As it turns out, the ACL system isn’t the first or the only library to have eliminated fines on overdue books. A map from the Urban Libraries Council marks the library systems across the country which have gone fine-free. Although the map is still sparsely populated in some areas, it illustrates a movement that has found considerable traction and success in the past few years.
Libraries across the country have made this move in an effort to expand access to all members of their communities. On Oct. 1 the Chicago Public Library system went fine-free after noticing the adverse effects of fines on its community. About one in five suspended library cards belonging to children under 14, according to the Chicago Public Library’s data. One in three patrons in the Chicago Public Library’s South District were unable to check out books due to outstanding fines. This data was very troubling, especially for someone like Andrea Telli, the Chicago Public Library commissioner. Telli told the Chicago Sun Times that fines often deter patrons from returning to the library, and when this happens, “we lose the fine, the patron and the material, but the fine is really the most unimportant part.”
The San Francisco Public Library (SFPL) first went fine-free for teens and juveniles in 1974 and, on Sept. 16, 2019, that policy was extended to all library patrons. Some people are unsure about this movement, however, assuming that fines constitute a large portion of library revenues and therefore are necessary. Fines only made up 0.2% of the SFPL’s budget in the 2017-18 fiscal year, however, according to “Long Overdue,” a report from the Office of the Treasurer and Tax Collector in San Francisco. Considering the relatively small share fines contribute to library revenue, going fine-free isn’t far-fetched.
“It made sense for our particular community and our particular system,” said Jamie Wong, the Public Relations officer of the SFPL.
The Alameda County Library tested out the fine-free program for a couple months before finally committing to making a permanent move to eliminate fines this past July. Like the SFPL, this wasn’t a difficult financial decision for the ACL to make.
“The overdue fines the library used to collect made up 1.2% of the library’s budget, a percentage we were able to absorb without any negative impacts to our services and collections,” said Alicia Reyes, the Public Information Specialist for the ACL. “The act of collecting and processing fines cost the library much more in staff time than the revenue collected offset.”
The fine-free movement is important just as much as it is exciting. I didn’t like paying my library fines, but I was privileged in that my fines never prevented me from returning to the library.
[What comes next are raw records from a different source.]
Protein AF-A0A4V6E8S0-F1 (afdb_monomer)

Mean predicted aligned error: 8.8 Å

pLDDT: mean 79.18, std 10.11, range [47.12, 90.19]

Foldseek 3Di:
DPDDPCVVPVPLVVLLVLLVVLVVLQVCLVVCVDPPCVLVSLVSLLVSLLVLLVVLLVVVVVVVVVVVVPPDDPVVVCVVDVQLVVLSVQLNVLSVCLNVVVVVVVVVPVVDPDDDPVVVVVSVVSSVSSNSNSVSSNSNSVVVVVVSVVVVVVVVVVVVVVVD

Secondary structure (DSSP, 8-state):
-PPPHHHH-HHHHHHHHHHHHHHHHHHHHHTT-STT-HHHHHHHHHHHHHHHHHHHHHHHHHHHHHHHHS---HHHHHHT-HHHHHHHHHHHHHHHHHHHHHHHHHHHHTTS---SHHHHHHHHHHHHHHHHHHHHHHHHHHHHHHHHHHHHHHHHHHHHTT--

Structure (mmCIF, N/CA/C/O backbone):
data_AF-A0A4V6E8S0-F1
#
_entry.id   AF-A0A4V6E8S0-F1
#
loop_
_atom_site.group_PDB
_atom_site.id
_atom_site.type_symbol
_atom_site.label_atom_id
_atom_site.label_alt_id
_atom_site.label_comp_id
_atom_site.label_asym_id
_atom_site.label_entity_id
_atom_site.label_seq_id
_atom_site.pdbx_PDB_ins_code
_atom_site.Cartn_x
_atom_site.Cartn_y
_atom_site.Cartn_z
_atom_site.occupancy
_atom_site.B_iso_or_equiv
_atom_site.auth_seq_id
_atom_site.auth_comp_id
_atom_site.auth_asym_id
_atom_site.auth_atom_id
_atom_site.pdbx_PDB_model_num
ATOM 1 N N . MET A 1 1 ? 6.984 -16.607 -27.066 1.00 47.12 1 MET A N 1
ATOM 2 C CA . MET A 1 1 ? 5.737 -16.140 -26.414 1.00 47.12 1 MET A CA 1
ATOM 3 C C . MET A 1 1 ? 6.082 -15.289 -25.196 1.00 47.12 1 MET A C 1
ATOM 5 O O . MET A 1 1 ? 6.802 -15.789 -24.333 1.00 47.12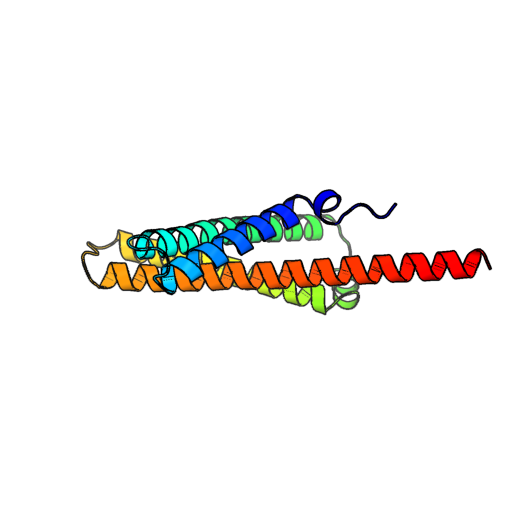 1 MET A O 1
ATOM 9 N N . PRO A 1 2 ? 5.638 -14.022 -25.110 1.00 53.91 2 PRO A N 1
ATOM 10 C CA . PRO A 1 2 ? 5.841 -13.219 -23.908 1.00 53.91 2 PRO A CA 1
ATOM 11 C C . PRO A 1 2 ? 5.127 -13.902 -22.735 1.00 53.91 2 PRO A C 1
ATOM 13 O O . PRO A 1 2 ? 3.913 -14.094 -22.769 1.00 53.91 2 PRO A O 1
ATOM 16 N N . ARG A 1 3 ? 5.882 -14.325 -21.711 1.00 56.09 3 ARG A N 1
ATOM 17 C CA . ARG A 1 3 ? 5.292 -14.882 -20.484 1.00 56.09 3 ARG A CA 1
ATOM 18 C C . ARG A 1 3 ? 4.362 -13.832 -19.876 1.00 56.09 3 ARG A C 1
ATOM 20 O O . ARG A 1 3 ? 4.724 -12.657 -19.801 1.00 56.09 3 ARG A O 1
ATOM 27 N N . SER A 1 4 ? 3.168 -14.247 -19.457 1.00 64.06 4 SER A N 1
ATOM 28 C CA . SER A 1 4 ? 2.220 -13.345 -18.808 1.00 64.06 4 SER A CA 1
ATOM 29 C C . SER A 1 4 ? 2.843 -12.769 -17.526 1.00 64.06 4 SER A C 1
ATOM 31 O O . SER A 1 4 ? 3.560 -13.458 -16.802 1.00 64.06 4 SER A O 1
ATOM 33 N N . PHE A 1 5 ? 2.585 -11.487 -17.247 1.00 61.28 5 PHE A N 1
ATOM 34 C CA . PHE A 1 5 ? 3.061 -10.779 -16.049 1.00 61.28 5 PHE A CA 1
ATOM 35 C C . PHE A 1 5 ? 2.888 -11.563 -14.725 1.00 61.28 5 PHE A C 1
ATOM 37 O O . PHE A 1 5 ? 3.831 -11.581 -13.932 1.00 61.28 5 PHE A O 1
ATOM 44 N N . PRO A 1 6 ? 1.762 -12.270 -14.469 1.00 62.31 6 PRO A N 1
ATOM 45 C CA . PRO A 1 6 ? 1.635 -13.084 -13.257 1.00 62.31 6 PRO A CA 1
ATOM 46 C C . PRO A 1 6 ? 2.601 -14.276 -13.203 1.00 62.31 6 PRO A C 1
ATOM 48 O O . PRO A 1 6 ? 3.047 -14.636 -12.118 1.00 62.31 6 PRO A O 1
ATOM 51 N N . LEU A 1 7 ? 2.979 -14.858 -14.347 1.00 62.25 7 LEU A N 1
ATOM 52 C CA . LEU A 1 7 ? 3.952 -15.955 -14.411 1.00 62.25 7 LEU A CA 1
ATOM 53 C C . LEU A 1 7 ? 5.399 -15.465 -14.274 1.00 62.25 7 LEU A C 1
ATOM 55 O O . LEU A 1 7 ? 6.252 -16.212 -13.803 1.00 62.25 7 LEU A O 1
ATOM 59 N N . SER A 1 8 ? 5.697 -14.226 -14.679 1.00 66.00 8 SER A N 1
ATOM 60 C CA . SER A 1 8 ? 7.043 -13.654 -14.538 1.00 66.00 8 SER A CA 1
ATOM 61 C C . SER A 1 8 ? 7.291 -13.032 -13.160 1.00 66.00 8 SER A C 1
ATOM 63 O O . SER A 1 8 ? 8.444 -12.967 -12.727 1.00 66.00 8 SER A O 1
ATOM 65 N N . ARG A 1 9 ? 6.236 -12.589 -12.455 1.00 70.88 9 ARG A N 1
ATOM 66 C CA . ARG A 1 9 ? 6.313 -11.968 -11.117 1.00 70.88 9 ARG A CA 1
ATOM 67 C C . ARG A 1 9 ? 5.150 -12.397 -10.206 1.00 70.88 9 ARG A C 1
ATOM 69 O O . ARG A 1 9 ? 4.280 -11.579 -9.894 1.00 70.88 9 ARG A O 1
ATOM 76 N N . PRO A 1 10 ? 5.146 -13.650 -9.714 1.00 74.88 10 PRO A N 1
ATOM 77 C CA . PRO A 1 10 ? 4.018 -14.208 -8.959 1.00 74.88 10 PRO A CA 1
ATOM 78 C C . PRO A 1 10 ? 3.735 -13.458 -7.651 1.00 74.88 10 PRO A C 1
ATOM 80 O O . PRO A 1 10 ? 2.581 -13.228 -7.298 1.00 74.88 10 PRO A O 1
ATOM 83 N N . LEU A 1 11 ? 4.781 -12.996 -6.961 1.00 76.19 11 LEU A N 1
ATOM 84 C CA . LEU A 1 11 ? 4.649 -12.280 -5.690 1.00 76.19 11 LEU A CA 1
ATOM 85 C C . LEU A 1 11 ? 3.952 -10.921 -5.871 1.00 76.19 11 LEU A C 1
ATOM 87 O O . LEU A 1 11 ? 3.098 -10.532 -5.078 1.00 76.19 11 LEU A O 1
ATOM 91 N N . GLN A 1 12 ? 4.255 -10.226 -6.964 1.00 78.94 12 GLN A N 1
ATOM 92 C CA . GLN A 1 12 ? 3.651 -8.937 -7.272 1.00 78.94 12 GLN A CA 1
ATOM 93 C C . GLN A 1 12 ? 2.191 -9.066 -7.718 1.00 78.94 12 GLN A C 1
ATOM 95 O O . GLN A 1 12 ? 1.351 -8.252 -7.329 1.00 78.94 12 GLN A O 1
ATOM 100 N N . ALA A 1 13 ? 1.867 -10.116 -8.476 1.00 80.00 13 ALA A N 1
ATOM 101 C CA . ALA A 1 13 ? 0.482 -10.451 -8.787 1.00 80.00 13 ALA A CA 1
ATOM 102 C C . ALA A 1 13 ? -0.314 -10.747 -7.505 1.00 80.00 13 ALA A C 1
ATOM 104 O O . ALA A 1 13 ? -1.388 -10.179 -7.316 1.00 80.00 13 ALA A O 1
ATOM 105 N N . GLY A 1 14 ? 0.257 -11.537 -6.588 1.00 82.44 14 GLY A N 1
ATOM 106 C CA . GLY A 1 14 ? -0.337 -11.816 -5.279 1.00 82.44 14 GLY A CA 1
ATOM 107 C C . GLY A 1 14 ? -0.618 -10.544 -4.475 1.00 82.44 14 GLY A C 1
ATOM 108 O O . GLY A 1 14 ? -1.758 -10.320 -4.072 1.00 82.44 14 GLY A O 1
ATOM 109 N N . LYS A 1 15 ? 0.379 -9.659 -4.328 1.00 82.88 15 LYS A N 1
ATOM 110 C CA . LYS A 1 15 ? 0.201 -8.346 -3.679 1.00 82.88 15 LYS A CA 1
ATOM 111 C C . LYS A 1 15 ? -0.930 -7.542 -4.311 1.00 82.88 15 LYS A C 1
ATOM 113 O O . LYS A 1 15 ? -1.737 -6.970 -3.596 1.00 82.88 15 LYS A O 1
ATOM 118 N N . THR A 1 16 ? -1.024 -7.532 -5.638 1.00 81.94 16 THR A N 1
ATOM 119 C CA . THR A 1 16 ? -2.066 -6.777 -6.350 1.00 81.94 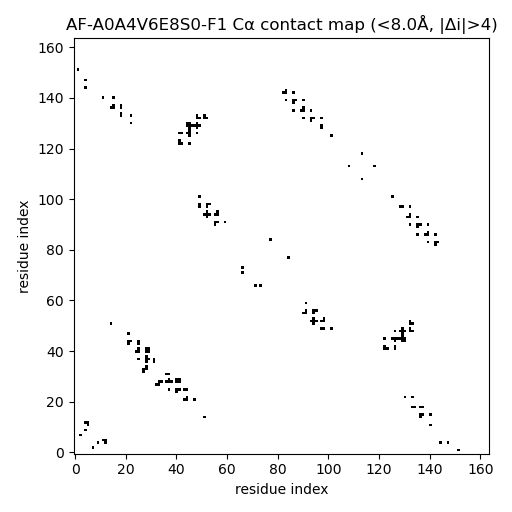16 THR A CA 1
ATOM 120 C C . THR A 1 16 ? -3.458 -7.314 -6.057 1.00 81.94 16 THR A C 1
ATOM 122 O O . THR A 1 16 ? -4.355 -6.531 -5.764 1.00 81.94 16 THR A O 1
ATOM 125 N N . VAL A 1 17 ? -3.643 -8.636 -6.119 1.00 87.19 17 VAL A N 1
ATOM 126 C CA . VAL A 1 17 ? -4.938 -9.276 -5.847 1.00 87.19 17 VAL A CA 1
ATOM 127 C C . VAL A 1 17 ? -5.372 -9.005 -4.411 1.00 87.19 17 VAL A C 1
ATOM 129 O O . VAL A 1 17 ? -6.503 -8.579 -4.186 1.00 87.19 17 VAL A O 1
ATOM 132 N N . VAL A 1 18 ? -4.457 -9.178 -3.452 1.00 86.81 18 VAL A N 1
ATOM 133 C CA . VAL A 1 18 ? -4.714 -8.880 -2.037 1.00 86.81 18 VAL A CA 1
ATOM 134 C C . VAL A 1 18 ? -5.066 -7.404 -1.851 1.00 86.81 18 VAL A C 1
ATOM 136 O O . VAL A 1 18 ? -6.055 -7.090 -1.190 1.00 86.81 18 VAL A O 1
ATOM 139 N N . THR A 1 19 ? -4.318 -6.497 -2.480 1.00 86.38 19 THR A N 1
ATOM 140 C CA . THR A 1 19 ? -4.562 -5.055 -2.399 1.00 86.38 19 THR A CA 1
ATOM 141 C C . THR A 1 19 ? -5.920 -4.666 -2.974 1.00 86.38 19 THR A C 1
ATOM 143 O O . THR A 1 19 ? -6.681 -3.960 -2.316 1.00 86.38 19 THR A O 1
ATOM 146 N N . LEU A 1 20 ? -6.259 -5.152 -4.171 1.00 88.12 20 LEU A N 1
ATOM 147 C CA . LEU A 1 20 ? -7.541 -4.872 -4.818 1.00 88.12 20 LEU A CA 1
ATOM 148 C C . LEU A 1 20 ? -8.716 -5.444 -4.022 1.00 88.12 20 LEU A C 1
ATOM 150 O O . LEU A 1 20 ? -9.698 -4.737 -3.808 1.00 88.12 20 LEU A O 1
ATOM 154 N N . GLY A 1 21 ? -8.605 -6.687 -3.546 1.00 87.94 21 GLY A N 1
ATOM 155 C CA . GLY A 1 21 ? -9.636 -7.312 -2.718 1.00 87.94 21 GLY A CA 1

Unfortunately, for many other families — especially low-income and minority families — those same fines can be a financial burden, which data suggests could stop them from coming back to libraries.
Keeping track of fines and due dates can be stressful, but it doesn’t have to be. According to both Reyes and Wong, the fine-free program has been successful in their libraries. That being said, going fine-free might still be an issue for some libraries, particularly smaller branches where fines might constitute a substantial source of revenue.
“Without knowing fully the picture of another library system’s budget, it’s hard to say — I can only say that when we reached out to libraries who already went fine-free, they only noticed positive impacts from making this decision,” Wong said.
Going fine-free isn’t a radical or outlandish idea. Libraries are an important public service that should remain open and accessible to all community members, and I am excited to see where the fine-free initiative goes.